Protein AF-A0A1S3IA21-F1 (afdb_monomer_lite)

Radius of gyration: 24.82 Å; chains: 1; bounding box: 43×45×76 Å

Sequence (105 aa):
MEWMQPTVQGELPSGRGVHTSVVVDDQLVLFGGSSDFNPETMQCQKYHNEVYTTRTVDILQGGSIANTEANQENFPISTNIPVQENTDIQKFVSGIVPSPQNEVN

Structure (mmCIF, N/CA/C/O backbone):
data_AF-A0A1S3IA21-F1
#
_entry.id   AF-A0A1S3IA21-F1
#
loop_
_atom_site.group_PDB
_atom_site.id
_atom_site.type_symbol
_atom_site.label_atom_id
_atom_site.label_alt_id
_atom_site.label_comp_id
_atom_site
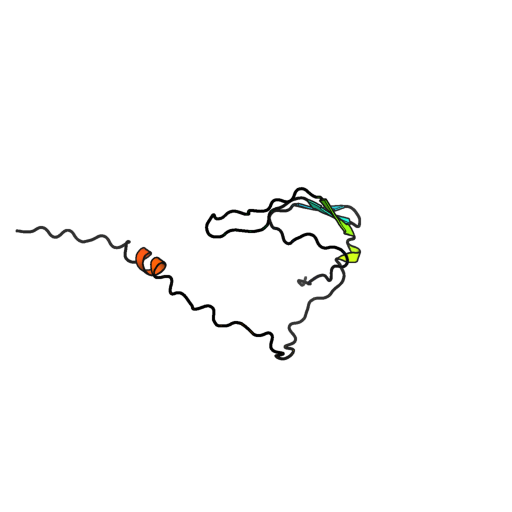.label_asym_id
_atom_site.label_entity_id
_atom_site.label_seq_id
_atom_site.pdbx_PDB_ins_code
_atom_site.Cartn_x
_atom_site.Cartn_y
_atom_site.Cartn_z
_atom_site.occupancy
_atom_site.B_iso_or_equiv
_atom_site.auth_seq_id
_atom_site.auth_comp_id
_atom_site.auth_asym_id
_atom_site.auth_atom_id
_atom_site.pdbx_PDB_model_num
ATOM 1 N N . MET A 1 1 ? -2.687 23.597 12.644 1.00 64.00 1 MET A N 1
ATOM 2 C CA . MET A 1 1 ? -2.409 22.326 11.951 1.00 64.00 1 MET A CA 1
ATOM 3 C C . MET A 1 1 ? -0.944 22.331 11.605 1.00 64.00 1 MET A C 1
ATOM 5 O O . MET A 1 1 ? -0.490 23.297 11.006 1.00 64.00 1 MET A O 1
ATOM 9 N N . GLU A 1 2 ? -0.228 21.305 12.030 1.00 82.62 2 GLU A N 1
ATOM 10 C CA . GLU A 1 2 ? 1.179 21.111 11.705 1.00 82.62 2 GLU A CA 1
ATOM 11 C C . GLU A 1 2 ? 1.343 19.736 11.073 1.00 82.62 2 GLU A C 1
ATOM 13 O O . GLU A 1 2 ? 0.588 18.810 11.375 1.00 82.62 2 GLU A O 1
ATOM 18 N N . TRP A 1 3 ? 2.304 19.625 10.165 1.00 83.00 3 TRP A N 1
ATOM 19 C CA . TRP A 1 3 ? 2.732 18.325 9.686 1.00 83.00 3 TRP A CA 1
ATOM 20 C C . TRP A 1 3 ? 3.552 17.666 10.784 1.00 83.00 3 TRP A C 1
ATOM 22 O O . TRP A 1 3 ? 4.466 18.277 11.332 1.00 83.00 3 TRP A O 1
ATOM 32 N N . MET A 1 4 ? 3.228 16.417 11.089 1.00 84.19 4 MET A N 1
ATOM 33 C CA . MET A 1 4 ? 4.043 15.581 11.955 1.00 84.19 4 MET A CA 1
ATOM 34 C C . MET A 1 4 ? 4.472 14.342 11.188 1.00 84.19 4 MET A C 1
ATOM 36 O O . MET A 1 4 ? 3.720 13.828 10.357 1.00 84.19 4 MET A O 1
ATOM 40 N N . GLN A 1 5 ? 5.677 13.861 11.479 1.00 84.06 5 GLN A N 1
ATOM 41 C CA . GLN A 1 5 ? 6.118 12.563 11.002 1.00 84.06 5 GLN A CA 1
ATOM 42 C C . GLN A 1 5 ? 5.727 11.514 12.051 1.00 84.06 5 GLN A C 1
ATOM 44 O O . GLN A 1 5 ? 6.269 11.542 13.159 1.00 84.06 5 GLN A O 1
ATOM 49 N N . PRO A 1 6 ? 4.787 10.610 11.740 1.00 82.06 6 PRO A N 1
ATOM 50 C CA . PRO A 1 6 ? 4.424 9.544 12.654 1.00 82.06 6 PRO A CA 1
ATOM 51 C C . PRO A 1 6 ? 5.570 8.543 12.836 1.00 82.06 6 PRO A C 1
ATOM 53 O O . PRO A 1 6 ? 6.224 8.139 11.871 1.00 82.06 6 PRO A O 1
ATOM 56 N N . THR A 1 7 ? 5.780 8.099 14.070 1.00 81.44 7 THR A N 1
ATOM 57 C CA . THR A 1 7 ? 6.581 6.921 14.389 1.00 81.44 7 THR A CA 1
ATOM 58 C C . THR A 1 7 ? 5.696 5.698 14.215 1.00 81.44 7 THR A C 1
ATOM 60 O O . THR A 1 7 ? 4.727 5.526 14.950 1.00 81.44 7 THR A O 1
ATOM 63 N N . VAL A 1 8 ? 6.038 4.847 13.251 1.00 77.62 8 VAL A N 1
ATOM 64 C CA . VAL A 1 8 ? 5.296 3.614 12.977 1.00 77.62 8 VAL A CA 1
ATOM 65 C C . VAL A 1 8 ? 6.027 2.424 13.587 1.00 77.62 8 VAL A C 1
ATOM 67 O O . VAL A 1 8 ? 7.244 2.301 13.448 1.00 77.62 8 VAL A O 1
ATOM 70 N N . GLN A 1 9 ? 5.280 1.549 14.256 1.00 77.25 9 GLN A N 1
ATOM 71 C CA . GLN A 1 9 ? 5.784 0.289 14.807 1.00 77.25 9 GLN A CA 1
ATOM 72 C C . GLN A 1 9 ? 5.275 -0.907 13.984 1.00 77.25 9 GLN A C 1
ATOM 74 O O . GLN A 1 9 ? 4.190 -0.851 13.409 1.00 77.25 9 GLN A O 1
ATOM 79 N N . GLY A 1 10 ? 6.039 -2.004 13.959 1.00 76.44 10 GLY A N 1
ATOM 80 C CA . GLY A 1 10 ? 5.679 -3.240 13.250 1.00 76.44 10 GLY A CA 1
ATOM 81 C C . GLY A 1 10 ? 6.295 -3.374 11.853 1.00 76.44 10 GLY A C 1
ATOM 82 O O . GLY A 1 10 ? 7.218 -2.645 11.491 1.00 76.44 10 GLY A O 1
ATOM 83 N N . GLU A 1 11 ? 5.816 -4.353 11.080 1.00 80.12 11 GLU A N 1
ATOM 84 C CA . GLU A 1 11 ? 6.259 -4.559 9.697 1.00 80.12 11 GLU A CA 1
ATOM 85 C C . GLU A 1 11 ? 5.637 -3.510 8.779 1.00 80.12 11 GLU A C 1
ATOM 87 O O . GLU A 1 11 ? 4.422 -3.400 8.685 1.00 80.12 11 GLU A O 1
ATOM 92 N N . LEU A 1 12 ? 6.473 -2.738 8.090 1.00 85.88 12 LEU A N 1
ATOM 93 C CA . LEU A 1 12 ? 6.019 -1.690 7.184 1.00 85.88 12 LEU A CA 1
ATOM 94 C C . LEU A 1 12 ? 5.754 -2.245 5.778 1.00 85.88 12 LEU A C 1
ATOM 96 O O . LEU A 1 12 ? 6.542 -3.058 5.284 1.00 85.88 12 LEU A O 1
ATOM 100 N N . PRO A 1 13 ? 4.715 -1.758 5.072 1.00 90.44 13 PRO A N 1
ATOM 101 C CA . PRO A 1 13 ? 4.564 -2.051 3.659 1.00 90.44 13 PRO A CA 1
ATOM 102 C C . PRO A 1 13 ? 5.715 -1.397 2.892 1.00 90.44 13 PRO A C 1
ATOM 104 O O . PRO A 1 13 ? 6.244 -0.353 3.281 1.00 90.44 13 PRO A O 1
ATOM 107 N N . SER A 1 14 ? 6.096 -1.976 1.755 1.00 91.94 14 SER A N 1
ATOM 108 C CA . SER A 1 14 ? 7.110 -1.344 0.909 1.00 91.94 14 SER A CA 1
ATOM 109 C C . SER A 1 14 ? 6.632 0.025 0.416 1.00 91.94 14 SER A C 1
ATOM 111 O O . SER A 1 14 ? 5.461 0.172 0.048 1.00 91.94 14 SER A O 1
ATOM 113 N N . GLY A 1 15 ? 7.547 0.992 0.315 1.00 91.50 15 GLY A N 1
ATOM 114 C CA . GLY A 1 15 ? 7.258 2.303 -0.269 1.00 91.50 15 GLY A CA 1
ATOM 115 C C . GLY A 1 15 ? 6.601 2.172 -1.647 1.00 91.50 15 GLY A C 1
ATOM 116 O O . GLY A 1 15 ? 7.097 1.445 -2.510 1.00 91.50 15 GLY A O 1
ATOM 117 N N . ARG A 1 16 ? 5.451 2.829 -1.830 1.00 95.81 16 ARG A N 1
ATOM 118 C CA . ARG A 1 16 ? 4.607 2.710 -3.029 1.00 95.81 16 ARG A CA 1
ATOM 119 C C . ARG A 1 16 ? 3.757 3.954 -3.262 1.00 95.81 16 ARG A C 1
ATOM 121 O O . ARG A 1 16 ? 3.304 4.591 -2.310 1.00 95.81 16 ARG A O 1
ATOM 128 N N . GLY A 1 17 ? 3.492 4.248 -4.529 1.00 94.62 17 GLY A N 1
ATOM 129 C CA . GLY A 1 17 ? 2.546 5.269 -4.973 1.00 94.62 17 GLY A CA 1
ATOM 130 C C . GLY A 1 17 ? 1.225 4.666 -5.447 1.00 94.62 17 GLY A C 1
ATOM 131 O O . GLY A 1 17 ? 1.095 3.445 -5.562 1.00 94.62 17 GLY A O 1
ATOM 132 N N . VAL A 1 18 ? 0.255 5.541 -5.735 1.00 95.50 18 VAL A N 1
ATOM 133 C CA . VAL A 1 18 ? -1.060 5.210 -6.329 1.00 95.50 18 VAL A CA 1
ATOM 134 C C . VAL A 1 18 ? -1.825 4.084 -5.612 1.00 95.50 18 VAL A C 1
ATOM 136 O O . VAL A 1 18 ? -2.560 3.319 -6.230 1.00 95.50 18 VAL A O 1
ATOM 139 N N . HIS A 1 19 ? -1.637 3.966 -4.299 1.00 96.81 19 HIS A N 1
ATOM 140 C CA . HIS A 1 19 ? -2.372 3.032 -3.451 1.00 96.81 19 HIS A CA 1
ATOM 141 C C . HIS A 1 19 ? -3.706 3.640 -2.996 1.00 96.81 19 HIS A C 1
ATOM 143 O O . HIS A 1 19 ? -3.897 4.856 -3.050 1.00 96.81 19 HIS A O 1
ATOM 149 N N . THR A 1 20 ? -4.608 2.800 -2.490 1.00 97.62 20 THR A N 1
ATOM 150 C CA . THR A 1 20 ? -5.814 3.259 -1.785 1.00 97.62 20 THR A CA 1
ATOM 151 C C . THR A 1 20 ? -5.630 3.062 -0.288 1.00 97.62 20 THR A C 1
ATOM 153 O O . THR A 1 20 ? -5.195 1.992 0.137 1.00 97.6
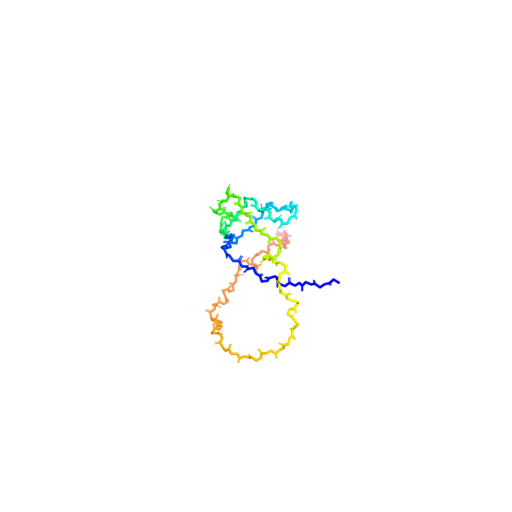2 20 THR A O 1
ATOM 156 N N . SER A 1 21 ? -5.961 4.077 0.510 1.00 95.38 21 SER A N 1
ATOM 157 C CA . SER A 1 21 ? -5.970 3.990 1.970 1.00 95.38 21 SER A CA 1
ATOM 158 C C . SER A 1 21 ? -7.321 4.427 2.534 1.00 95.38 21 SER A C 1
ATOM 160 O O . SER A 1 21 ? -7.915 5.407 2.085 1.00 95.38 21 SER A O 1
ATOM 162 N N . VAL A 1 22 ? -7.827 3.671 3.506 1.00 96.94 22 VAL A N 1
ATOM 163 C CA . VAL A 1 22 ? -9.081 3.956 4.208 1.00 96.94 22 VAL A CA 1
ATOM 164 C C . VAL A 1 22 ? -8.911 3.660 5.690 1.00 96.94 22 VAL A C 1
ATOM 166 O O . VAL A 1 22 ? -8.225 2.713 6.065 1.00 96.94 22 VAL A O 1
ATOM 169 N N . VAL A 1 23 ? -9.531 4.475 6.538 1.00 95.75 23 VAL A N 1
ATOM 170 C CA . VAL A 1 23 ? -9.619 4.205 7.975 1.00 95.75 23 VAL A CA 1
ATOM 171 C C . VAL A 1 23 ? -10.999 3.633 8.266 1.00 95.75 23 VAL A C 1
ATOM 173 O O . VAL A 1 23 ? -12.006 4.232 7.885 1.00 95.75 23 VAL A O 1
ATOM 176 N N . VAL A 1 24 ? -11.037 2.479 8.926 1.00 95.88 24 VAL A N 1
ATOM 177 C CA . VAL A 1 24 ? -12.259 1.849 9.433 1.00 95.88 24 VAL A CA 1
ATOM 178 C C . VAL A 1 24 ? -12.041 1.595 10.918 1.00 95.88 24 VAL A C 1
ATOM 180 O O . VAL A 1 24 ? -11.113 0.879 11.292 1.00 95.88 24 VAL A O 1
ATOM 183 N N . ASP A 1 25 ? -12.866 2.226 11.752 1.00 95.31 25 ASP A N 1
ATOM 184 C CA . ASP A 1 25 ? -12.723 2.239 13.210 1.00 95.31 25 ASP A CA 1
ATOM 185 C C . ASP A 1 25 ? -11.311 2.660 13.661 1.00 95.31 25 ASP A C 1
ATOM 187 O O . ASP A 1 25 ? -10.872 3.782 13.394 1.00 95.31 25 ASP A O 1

---

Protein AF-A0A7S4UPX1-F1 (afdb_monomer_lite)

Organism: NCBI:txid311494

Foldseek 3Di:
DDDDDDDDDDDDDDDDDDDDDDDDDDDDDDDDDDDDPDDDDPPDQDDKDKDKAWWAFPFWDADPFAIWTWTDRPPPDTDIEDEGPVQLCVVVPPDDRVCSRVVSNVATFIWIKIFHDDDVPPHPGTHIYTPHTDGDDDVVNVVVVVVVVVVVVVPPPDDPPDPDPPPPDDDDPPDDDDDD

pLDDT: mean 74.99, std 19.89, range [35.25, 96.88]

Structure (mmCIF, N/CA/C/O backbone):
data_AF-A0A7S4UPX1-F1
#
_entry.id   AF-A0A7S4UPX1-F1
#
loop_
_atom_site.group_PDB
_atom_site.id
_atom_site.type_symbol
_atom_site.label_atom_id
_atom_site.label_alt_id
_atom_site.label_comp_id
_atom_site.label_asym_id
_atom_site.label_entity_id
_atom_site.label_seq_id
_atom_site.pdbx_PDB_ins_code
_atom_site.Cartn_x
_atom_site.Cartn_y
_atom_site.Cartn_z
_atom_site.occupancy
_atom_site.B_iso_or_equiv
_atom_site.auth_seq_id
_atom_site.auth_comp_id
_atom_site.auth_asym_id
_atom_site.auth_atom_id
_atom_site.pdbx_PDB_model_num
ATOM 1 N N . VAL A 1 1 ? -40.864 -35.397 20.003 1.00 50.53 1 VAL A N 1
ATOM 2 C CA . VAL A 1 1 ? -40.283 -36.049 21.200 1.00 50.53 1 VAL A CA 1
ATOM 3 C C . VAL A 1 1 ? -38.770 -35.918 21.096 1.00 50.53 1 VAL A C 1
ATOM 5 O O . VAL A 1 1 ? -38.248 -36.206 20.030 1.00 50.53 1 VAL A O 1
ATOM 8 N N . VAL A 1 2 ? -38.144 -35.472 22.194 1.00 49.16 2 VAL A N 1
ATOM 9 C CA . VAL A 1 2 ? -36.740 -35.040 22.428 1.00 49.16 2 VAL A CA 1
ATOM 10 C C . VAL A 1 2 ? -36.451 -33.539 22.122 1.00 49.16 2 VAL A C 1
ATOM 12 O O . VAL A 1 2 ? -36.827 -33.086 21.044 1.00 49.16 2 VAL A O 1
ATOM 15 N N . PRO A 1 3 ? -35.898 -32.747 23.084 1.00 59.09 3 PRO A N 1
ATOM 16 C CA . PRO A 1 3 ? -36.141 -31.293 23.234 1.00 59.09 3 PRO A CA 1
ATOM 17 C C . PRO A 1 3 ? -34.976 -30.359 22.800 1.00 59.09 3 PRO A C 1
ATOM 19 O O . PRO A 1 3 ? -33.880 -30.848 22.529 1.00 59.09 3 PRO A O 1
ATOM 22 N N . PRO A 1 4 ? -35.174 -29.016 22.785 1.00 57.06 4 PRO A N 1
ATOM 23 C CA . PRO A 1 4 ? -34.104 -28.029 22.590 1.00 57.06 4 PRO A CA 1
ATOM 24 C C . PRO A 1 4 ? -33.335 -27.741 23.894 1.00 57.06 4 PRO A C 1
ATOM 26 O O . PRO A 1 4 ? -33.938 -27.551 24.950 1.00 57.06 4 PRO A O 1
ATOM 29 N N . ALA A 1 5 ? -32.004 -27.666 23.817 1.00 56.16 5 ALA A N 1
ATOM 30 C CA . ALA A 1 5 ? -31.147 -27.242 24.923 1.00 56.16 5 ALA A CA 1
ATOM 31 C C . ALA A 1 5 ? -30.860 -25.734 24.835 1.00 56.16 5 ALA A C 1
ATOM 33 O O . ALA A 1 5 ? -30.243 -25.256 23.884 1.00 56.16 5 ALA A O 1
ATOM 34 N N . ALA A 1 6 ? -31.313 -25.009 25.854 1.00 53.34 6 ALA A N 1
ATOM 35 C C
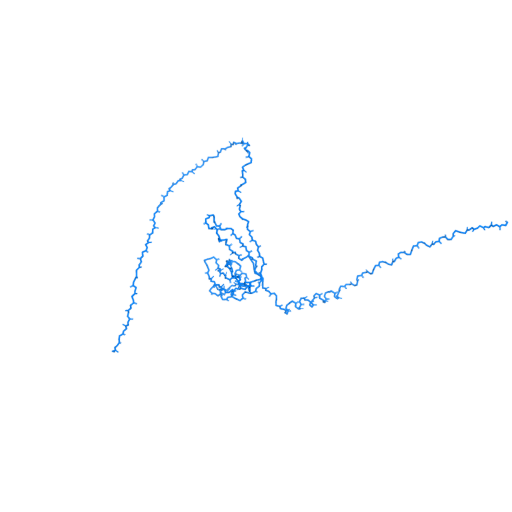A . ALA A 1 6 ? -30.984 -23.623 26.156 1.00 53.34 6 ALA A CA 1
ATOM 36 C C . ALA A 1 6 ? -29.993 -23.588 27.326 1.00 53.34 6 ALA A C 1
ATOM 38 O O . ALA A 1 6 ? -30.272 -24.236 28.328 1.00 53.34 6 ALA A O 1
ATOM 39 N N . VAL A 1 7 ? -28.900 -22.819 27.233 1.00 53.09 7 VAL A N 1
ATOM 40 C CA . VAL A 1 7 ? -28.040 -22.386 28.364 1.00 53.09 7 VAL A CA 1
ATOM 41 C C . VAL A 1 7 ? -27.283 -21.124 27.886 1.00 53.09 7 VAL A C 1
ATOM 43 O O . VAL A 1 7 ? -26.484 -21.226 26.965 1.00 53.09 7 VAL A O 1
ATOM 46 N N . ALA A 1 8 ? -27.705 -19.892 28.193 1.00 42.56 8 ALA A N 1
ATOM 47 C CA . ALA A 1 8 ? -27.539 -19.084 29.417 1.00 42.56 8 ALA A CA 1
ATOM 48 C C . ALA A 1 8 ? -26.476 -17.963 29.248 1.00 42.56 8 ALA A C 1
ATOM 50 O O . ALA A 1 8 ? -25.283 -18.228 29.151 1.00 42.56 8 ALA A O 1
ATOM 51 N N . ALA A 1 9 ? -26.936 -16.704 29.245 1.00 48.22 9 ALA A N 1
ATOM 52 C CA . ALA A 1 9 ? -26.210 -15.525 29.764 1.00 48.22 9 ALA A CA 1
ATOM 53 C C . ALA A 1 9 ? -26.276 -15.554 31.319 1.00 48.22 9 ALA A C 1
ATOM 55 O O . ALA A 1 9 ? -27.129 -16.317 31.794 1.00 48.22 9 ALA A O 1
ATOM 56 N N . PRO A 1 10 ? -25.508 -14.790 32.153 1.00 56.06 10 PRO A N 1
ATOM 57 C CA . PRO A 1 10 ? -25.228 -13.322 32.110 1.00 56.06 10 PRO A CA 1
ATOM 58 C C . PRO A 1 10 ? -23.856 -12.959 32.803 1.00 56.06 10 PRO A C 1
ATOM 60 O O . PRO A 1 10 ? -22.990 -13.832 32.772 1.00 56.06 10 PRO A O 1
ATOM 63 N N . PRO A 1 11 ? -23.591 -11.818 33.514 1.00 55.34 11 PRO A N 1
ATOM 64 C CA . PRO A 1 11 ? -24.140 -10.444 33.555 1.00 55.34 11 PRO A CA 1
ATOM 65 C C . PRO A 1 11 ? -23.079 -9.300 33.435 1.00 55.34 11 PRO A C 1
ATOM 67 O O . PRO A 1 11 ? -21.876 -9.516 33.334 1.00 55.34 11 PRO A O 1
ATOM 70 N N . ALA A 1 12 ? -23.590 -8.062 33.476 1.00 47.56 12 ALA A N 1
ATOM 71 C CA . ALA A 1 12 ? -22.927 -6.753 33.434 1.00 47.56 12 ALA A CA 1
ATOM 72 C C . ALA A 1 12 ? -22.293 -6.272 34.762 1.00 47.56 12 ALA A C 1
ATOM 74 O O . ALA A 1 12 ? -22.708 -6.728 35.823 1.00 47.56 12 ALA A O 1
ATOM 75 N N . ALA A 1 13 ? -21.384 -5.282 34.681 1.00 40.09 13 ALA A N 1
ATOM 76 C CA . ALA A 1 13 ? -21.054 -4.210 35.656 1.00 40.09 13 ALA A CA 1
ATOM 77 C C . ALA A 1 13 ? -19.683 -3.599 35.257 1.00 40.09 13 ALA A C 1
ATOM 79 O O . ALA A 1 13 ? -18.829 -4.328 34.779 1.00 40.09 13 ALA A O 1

Assignment
Pictures excluded, transcribe the listing above exactly from the line with "ATOM 132 N N" through the line with "ATOM 164 C C", and no further.

Finished task
ATOM 132 N N . VAL A 1 18 ? 0.255 5.541 -5.735 1.00 95.50 18 VAL A N 1
ATOM 133 C CA . VAL A 1 18 ? -1.060 5.210 -6.329 1.00 95.50 18 VAL A CA 1
ATOM 134 C C . VAL A 1 18 ? -1.825 4.084 -5.612 1.00 95.50 18 VAL A C 1
ATOM 136 O O . VAL A 1 18 ? -2.560 3.319 -6.230 1.00 95.50 18 VAL A O 1
ATOM 139 N N . HIS A 1 19 ? -1.637 3.966 -4.299 1.00 96.81 19 HIS A N 1
ATOM 140 C CA . HIS A 1 19 ? -2.372 3.032 -3.451 1.00 96.81 19 HIS A CA 1
ATOM 141 C C . HIS A 1 19 ? -3.706 3.640 -2.996 1.00 96.81 19 HIS A C 1
ATOM 143 O O . HIS A 1 19 ? -3.897 4.856 -3.050 1.00 96.81 19 HIS A O 1
ATOM 149 N N . THR A 1 20 ? -4.608 2.800 -2.490 1.00 97.62 20 THR A N 1
ATOM 150 C CA . THR A 1 20 ? -5.814 3.259 -1.785 1.00 97.62 20 THR A CA 1
ATOM 151 C C . THR A 1 20 ? -5.630 3.062 -0.288 1.00 97.62 20 THR A C 1
ATOM 153 O O . THR A 1 20 ? -5.195 1.992 0.137 1.00 97.6
2 20 THR A O 1
ATOM 156 N N . SER A 1 21 ? -5.961 4.077 0.510 1.00 95.38 21 SER A N 1
ATOM 157 C CA . SER A 1 21 ? -5.970 3.990 1.970 1.00 95.38 21 SER A CA 1
ATOM 158 C C . SER A 1 21 ? -7.321 4.427 2.534 1.00 95.38 21 SER A C 1
ATOM 160 O O . SER A 1 21 ? -7.915 5.407 2.085 1.00 95.38 21 SER A O 1
ATOM 162 N N . VAL A 1 22 ? -7.827 3.671 3.506 1.00 96.94 22 VAL A N 1
ATOM 163 C CA . VAL A 1 22 ? -9.081 3.956 4.208 1.00 96.94 22 VAL A CA 1
ATOM 164 C C . VAL A 1 22 ? -8.911 3.660 5.690 1.00 96.94 22 VAL A C 1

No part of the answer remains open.